## ACTIVITY
Extract from the entries below, exactly as given, only the lines from the line containing "ATOM 139 N N" to the line containing "ATOM 150 N N", both lines included.

▶

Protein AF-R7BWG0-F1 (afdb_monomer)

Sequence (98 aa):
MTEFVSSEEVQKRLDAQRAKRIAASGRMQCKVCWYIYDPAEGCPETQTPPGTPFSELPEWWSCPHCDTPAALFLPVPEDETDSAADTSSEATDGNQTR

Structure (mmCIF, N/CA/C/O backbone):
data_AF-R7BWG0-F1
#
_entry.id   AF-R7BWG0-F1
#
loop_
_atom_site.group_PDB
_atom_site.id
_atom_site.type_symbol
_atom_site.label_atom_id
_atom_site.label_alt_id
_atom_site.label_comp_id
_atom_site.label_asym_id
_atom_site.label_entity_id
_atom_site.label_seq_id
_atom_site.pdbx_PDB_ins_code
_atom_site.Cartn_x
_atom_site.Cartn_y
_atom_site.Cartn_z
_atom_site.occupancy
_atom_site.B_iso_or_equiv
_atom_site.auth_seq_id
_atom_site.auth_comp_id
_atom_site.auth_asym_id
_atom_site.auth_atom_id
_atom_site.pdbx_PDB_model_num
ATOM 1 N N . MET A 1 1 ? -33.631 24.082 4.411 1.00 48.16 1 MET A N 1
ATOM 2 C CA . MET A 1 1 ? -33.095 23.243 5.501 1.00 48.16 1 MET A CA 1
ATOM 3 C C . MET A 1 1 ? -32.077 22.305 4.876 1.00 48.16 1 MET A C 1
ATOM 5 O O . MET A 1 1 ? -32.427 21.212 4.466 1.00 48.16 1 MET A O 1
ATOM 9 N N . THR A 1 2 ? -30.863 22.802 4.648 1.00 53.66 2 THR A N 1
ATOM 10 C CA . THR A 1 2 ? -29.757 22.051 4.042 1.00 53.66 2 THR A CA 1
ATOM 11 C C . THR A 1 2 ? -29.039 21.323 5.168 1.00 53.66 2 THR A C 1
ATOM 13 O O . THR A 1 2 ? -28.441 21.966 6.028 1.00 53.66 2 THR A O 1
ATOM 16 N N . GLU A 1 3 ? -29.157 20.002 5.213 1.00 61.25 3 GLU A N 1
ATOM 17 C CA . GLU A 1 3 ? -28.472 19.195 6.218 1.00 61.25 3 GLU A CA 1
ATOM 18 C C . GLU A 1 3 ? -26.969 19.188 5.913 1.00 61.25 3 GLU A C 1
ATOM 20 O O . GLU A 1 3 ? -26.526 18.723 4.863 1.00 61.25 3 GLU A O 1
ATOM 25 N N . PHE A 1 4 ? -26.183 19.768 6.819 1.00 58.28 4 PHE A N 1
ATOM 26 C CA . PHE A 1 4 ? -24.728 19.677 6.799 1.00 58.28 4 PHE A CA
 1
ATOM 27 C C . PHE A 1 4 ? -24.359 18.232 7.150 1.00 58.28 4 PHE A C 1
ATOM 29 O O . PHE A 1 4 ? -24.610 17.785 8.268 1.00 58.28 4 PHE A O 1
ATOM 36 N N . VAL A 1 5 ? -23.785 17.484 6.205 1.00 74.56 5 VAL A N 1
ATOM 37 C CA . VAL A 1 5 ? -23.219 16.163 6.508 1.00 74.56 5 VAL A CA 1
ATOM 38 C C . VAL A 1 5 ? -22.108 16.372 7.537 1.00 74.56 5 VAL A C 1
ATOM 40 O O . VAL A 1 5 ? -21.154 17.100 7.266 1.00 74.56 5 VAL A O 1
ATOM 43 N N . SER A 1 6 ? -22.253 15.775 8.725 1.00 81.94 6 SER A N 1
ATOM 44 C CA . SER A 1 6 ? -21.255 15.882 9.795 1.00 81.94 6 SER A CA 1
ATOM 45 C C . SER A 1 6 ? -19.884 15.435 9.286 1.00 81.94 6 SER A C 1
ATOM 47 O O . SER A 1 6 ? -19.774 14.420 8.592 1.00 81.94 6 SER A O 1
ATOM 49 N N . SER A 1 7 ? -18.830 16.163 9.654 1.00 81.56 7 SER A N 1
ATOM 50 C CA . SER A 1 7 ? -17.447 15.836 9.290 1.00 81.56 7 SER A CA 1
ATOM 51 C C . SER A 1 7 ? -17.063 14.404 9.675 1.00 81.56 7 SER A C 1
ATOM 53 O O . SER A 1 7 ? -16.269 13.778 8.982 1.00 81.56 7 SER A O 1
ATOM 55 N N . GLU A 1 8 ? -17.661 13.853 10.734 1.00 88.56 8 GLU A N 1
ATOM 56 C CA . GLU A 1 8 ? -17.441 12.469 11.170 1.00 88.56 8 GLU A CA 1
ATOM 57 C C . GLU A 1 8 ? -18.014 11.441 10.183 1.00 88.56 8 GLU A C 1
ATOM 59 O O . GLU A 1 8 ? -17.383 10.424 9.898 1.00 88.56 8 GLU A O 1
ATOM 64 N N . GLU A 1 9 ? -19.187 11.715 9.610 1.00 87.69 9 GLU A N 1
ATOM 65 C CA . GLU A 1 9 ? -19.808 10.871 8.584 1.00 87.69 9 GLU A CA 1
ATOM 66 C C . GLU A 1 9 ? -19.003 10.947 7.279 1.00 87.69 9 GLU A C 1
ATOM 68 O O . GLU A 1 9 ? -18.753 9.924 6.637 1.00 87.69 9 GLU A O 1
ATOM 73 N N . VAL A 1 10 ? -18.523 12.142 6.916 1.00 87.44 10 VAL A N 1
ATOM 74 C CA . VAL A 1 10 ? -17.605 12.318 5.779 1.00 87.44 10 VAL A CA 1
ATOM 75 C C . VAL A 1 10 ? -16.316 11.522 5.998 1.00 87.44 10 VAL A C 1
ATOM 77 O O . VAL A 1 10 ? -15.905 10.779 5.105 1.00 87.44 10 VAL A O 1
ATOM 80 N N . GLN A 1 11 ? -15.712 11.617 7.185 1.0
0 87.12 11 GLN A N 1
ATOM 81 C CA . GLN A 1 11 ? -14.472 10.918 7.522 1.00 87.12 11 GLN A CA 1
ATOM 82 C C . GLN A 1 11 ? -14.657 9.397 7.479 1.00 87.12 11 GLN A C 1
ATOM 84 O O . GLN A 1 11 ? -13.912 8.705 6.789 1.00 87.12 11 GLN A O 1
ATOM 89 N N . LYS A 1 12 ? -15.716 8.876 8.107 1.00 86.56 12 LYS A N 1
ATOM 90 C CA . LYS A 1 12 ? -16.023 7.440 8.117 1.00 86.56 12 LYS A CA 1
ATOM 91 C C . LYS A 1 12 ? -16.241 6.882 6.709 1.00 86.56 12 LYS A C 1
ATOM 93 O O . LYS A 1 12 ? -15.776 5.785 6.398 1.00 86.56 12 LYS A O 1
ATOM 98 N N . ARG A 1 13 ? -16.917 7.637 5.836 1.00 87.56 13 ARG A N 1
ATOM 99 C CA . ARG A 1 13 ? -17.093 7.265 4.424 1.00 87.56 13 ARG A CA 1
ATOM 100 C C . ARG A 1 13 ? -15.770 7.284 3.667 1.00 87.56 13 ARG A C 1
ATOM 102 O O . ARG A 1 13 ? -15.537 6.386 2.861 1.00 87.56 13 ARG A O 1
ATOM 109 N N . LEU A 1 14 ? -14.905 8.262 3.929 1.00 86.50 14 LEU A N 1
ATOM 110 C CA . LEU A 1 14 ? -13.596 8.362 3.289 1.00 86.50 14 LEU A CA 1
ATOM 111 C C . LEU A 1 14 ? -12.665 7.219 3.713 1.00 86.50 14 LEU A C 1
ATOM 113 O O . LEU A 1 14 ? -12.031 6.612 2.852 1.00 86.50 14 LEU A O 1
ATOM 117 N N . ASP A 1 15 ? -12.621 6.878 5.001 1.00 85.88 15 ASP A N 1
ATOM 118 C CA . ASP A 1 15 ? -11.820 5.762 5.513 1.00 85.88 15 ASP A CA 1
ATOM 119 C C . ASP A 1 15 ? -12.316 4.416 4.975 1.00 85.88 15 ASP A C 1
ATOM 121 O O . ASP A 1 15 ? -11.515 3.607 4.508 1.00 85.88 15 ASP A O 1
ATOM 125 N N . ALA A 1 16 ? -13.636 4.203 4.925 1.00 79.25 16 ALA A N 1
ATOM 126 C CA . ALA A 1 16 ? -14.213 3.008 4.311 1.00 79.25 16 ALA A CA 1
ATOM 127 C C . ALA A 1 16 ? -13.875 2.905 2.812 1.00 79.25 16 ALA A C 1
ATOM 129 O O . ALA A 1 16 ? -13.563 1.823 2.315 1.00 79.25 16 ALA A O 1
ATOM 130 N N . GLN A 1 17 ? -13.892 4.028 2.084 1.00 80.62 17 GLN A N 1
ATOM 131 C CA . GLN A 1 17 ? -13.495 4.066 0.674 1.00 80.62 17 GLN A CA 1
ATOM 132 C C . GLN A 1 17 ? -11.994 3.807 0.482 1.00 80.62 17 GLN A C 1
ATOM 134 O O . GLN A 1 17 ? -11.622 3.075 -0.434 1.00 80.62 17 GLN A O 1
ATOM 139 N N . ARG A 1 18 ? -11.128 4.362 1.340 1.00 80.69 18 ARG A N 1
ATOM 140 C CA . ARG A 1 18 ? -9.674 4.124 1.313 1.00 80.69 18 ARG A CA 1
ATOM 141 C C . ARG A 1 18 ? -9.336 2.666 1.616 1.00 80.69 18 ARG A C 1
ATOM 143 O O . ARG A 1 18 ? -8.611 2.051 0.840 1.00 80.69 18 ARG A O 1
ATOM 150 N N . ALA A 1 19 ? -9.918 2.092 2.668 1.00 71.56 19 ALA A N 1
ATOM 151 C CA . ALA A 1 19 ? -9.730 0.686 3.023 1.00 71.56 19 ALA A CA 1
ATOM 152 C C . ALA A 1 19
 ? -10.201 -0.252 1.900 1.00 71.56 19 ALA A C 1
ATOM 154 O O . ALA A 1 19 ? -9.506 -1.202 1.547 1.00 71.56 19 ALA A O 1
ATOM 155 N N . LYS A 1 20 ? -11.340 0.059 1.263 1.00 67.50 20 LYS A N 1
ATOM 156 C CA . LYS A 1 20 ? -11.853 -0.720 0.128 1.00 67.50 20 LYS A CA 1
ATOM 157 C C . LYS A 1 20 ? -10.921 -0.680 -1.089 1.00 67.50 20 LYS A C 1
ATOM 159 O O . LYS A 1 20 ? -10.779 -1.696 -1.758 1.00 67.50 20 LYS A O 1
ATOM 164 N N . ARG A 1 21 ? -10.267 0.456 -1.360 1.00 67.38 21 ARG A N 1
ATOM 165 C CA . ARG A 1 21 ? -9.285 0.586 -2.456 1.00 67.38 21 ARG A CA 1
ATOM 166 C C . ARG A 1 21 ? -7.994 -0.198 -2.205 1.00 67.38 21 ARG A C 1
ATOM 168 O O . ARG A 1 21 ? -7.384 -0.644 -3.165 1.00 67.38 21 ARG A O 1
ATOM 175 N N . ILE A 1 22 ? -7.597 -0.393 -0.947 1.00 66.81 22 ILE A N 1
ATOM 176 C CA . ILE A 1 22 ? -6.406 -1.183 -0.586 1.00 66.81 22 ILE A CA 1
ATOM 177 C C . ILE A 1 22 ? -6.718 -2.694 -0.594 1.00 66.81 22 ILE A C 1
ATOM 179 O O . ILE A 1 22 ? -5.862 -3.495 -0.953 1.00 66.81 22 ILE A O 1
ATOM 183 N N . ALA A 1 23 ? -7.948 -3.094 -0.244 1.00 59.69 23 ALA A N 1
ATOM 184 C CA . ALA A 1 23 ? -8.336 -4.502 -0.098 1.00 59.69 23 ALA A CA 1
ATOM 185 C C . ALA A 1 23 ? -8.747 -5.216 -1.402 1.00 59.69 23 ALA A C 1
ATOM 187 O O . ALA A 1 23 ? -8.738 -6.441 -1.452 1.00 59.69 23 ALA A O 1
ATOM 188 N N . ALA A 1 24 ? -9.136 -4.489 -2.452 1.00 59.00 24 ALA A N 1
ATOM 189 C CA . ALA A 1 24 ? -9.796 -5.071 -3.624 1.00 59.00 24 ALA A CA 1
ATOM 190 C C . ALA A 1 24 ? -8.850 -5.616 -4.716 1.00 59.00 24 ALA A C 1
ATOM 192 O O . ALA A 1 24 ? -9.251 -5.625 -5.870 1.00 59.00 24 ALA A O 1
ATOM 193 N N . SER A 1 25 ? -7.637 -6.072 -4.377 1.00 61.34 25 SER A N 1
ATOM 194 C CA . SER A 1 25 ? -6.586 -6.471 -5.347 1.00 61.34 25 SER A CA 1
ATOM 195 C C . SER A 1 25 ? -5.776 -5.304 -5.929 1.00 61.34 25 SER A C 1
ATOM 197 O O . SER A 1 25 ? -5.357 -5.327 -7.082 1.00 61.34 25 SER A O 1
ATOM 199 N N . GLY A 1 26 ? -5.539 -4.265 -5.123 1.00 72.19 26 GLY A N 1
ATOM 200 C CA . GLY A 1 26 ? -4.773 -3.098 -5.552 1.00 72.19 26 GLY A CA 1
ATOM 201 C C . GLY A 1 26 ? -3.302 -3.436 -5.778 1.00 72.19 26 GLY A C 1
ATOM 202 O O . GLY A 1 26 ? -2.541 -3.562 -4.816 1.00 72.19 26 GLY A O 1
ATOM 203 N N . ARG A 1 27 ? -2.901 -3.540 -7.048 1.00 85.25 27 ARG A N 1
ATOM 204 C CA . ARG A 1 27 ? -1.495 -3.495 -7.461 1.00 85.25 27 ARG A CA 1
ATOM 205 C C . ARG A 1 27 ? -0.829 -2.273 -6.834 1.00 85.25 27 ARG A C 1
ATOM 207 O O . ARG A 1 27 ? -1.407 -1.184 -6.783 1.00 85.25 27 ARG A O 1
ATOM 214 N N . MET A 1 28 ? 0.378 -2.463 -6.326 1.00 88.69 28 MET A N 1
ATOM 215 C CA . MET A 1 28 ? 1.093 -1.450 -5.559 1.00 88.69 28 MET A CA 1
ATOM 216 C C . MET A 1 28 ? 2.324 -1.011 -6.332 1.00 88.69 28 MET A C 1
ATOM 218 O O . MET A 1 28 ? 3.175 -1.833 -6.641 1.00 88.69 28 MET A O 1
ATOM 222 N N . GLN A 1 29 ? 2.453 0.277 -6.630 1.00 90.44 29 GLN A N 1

◀

## YOUR SOLUTION
ATOM 139 N N . ARG A 1 18 ? -11.128 4.362 1.340 1.00 80.69 18 ARG A N 1
ATOM 140 C CA . ARG A 1 18 ? -9.674 4.124 1.313 1.00 80.69 18 ARG A CA 1
ATOM 141 C C . ARG A 1 18 ? -9.336 2.666 1.616 1.00 80.69 18 ARG A C 1
ATOM 143 O O . ARG A 1 18 ? -8.611 2.051 0.840 1.00 80.69 18 ARG A O 1
ATOM 150 N N . ALA A 1 19 ? -9.918 2.092 2.668 1.00 71.56 19 ALA A N 1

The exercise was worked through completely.